O primeiro assalto que teria sido praticado por Leonel foi no final da tarde. Segundo o proprietário da farmácia que fica na avenida Guilherme de Almeida e que pediu para não ser identificado, o assaltante estava acompanhado por um adolescente que aparentava não ter mais do que 12 anos de idade.
Ele contou que, por volta das 17h30, estava na porta do estabelecimento quando teria sido abordado por Leonel, que já estaria de revólver em punho. O rapaz entrou, recolheu o dinheiro o valor não foi divulgado e fugiu por uma rua de terra que fica em frente à farmácia. ''Eu comecei a gritar para uns conhecidos e ele parou e disse que iria atirar'', contou a vítima. O comerciante já não se lembra mais quantas vezes foi vítima de assaltantes. Ele disse que chegou a registrar pelo menos sete ocorrências mas agora desistiu porque, segundo ele, não adianta.
Menos de meia hora depois, Leonel teria assaltado uma outra farmácia, localizada na rua dos Cozinheiros, há menos de um quilômetro de distância da primeira. Proprietário e funcionários não quiseram dar entrevista. Eles disseram apenas que o rapaz entrou armado mas não agrediu ninguém. Também não foi revelado o total de dinheiro roubado.
Quando saia da farmácia, o assaltante foi surpreendido por uma viatura da Polícia Militar. Em perseguição pela avenida Guilherme de Almeida, o rapaz teria disparado contra os policiais e, ao tentar pular o muro de uma residência, foi atingido no ombro direito. O tiro transfixou o pulmão e, mesmo sendo socorrido pelo Siate, não resistiu aos ferimentos e faleceu no local.

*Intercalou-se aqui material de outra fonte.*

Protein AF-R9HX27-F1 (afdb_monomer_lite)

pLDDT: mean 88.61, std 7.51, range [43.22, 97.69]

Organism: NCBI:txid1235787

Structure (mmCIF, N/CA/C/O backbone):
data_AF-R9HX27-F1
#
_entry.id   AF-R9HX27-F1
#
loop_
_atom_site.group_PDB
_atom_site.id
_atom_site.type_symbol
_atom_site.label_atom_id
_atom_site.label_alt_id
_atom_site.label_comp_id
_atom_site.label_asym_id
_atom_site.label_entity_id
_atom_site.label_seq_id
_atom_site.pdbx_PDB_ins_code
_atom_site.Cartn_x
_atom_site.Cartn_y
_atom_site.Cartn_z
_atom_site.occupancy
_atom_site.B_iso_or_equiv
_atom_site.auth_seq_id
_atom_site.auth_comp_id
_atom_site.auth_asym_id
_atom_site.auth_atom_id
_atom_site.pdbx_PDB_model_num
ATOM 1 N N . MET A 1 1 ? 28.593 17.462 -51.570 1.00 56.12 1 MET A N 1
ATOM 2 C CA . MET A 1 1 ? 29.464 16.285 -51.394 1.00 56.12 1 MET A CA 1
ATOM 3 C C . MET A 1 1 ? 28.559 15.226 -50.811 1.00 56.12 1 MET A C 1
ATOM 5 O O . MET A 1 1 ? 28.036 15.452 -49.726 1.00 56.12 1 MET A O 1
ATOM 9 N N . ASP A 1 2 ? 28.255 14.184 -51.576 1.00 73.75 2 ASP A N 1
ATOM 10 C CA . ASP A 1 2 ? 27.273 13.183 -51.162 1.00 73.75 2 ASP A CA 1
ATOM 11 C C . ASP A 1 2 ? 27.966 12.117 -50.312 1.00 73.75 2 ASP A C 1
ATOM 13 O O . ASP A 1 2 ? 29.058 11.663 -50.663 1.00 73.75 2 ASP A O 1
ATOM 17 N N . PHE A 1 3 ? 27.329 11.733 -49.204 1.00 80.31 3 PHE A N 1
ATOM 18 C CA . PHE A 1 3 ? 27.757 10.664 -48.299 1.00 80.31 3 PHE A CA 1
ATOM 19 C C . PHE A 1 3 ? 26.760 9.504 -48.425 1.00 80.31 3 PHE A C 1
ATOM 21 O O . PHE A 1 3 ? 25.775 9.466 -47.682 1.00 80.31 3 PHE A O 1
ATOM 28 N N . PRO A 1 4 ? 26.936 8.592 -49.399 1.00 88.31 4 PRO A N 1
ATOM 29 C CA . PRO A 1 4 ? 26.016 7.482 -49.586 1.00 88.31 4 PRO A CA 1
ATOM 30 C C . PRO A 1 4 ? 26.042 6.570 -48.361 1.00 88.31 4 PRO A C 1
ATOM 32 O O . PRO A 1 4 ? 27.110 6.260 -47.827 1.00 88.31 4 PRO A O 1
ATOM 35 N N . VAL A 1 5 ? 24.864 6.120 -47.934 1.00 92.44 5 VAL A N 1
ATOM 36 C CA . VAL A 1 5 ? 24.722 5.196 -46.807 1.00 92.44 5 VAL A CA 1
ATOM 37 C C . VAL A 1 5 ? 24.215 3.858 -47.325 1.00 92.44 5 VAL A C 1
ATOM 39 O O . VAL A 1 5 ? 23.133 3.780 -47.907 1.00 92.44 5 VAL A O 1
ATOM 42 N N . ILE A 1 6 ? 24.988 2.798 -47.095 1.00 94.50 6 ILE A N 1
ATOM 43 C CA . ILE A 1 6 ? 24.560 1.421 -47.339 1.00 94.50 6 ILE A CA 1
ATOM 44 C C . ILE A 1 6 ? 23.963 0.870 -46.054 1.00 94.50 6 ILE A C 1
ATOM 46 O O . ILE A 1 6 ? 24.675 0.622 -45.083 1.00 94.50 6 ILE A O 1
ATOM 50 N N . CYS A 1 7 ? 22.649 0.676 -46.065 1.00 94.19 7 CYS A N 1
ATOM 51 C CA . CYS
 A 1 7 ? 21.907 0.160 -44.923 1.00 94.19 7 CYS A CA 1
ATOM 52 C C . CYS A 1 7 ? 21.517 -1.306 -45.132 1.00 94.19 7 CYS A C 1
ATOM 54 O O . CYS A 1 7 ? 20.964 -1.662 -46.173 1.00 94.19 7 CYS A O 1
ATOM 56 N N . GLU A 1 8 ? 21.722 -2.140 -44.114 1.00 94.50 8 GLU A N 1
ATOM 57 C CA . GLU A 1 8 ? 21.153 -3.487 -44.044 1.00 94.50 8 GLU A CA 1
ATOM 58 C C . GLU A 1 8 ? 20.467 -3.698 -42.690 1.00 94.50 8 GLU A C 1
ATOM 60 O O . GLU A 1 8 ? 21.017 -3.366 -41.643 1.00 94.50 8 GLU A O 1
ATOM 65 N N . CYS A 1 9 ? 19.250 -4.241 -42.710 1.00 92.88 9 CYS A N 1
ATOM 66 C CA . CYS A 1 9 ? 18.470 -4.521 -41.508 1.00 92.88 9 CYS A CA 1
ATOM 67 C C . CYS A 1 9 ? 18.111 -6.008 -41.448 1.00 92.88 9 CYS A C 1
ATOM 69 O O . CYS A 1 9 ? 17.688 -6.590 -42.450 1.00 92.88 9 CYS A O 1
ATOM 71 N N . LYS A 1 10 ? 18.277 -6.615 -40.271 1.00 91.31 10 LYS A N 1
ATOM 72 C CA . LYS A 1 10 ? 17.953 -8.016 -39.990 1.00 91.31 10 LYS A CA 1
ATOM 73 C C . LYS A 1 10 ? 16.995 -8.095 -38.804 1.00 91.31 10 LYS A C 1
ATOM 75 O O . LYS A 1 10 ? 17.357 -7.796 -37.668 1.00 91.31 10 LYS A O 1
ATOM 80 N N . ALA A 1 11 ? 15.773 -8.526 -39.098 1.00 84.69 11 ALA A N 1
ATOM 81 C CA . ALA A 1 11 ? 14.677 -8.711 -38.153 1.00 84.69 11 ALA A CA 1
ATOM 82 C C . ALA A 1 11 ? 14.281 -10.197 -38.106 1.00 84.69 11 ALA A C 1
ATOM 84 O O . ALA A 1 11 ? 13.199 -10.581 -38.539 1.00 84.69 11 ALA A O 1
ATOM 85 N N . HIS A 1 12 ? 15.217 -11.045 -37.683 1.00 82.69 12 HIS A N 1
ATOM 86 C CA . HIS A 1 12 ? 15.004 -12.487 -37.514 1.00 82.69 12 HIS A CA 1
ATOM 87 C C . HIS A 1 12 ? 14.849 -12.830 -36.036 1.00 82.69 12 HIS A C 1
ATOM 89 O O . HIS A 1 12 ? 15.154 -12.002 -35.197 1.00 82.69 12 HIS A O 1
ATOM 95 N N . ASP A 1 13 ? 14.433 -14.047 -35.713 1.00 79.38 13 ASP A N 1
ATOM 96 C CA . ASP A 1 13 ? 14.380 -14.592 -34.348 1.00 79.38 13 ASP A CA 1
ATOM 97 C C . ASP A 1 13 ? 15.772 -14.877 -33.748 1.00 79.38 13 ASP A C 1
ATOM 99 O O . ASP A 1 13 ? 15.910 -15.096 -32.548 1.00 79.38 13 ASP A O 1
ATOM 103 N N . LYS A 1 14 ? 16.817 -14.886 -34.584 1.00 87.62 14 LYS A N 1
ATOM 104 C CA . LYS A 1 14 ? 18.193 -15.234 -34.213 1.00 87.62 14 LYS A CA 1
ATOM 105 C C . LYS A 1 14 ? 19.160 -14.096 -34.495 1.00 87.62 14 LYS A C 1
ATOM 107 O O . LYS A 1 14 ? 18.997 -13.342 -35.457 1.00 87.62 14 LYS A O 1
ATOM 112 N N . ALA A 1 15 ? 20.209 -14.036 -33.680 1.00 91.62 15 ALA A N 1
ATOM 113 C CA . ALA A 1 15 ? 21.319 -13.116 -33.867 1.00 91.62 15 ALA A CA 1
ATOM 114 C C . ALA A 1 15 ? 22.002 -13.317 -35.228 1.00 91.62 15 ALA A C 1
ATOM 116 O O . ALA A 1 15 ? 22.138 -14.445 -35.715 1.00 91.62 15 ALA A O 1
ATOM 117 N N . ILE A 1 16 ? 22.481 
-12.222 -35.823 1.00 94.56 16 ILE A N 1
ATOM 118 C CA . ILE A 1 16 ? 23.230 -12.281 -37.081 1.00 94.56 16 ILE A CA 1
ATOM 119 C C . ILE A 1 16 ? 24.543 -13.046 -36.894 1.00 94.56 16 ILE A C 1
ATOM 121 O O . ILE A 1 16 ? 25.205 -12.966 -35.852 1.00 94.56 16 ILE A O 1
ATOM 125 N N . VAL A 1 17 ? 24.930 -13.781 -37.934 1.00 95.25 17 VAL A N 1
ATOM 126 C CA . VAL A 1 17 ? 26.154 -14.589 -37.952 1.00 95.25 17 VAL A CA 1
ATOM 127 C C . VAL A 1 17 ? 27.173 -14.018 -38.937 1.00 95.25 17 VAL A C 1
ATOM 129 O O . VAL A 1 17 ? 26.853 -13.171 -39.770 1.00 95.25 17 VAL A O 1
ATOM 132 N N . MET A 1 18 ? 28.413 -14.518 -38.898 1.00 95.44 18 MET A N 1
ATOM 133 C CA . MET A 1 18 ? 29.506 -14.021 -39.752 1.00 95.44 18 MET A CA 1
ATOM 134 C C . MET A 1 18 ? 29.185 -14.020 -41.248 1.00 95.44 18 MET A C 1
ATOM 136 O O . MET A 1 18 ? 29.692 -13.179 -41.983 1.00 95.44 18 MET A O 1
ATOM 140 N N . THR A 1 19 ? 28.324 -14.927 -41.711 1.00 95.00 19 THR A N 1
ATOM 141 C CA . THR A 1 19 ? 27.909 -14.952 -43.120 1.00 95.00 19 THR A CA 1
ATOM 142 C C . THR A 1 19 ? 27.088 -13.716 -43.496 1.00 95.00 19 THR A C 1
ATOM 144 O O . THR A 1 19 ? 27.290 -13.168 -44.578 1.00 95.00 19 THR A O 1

A assessoria da Polícia Militar informou que a arma do policial que efetuou o disparo foi apresentada à Polícia Civil bem como o revólver calibre 32 que teria sido localizado com Leonel. Também foi instaurado um inquérito policial militar (IPM) para apurar as circunstâncias da ocorrência. Célio Leonel não tinha passagens pela polícia.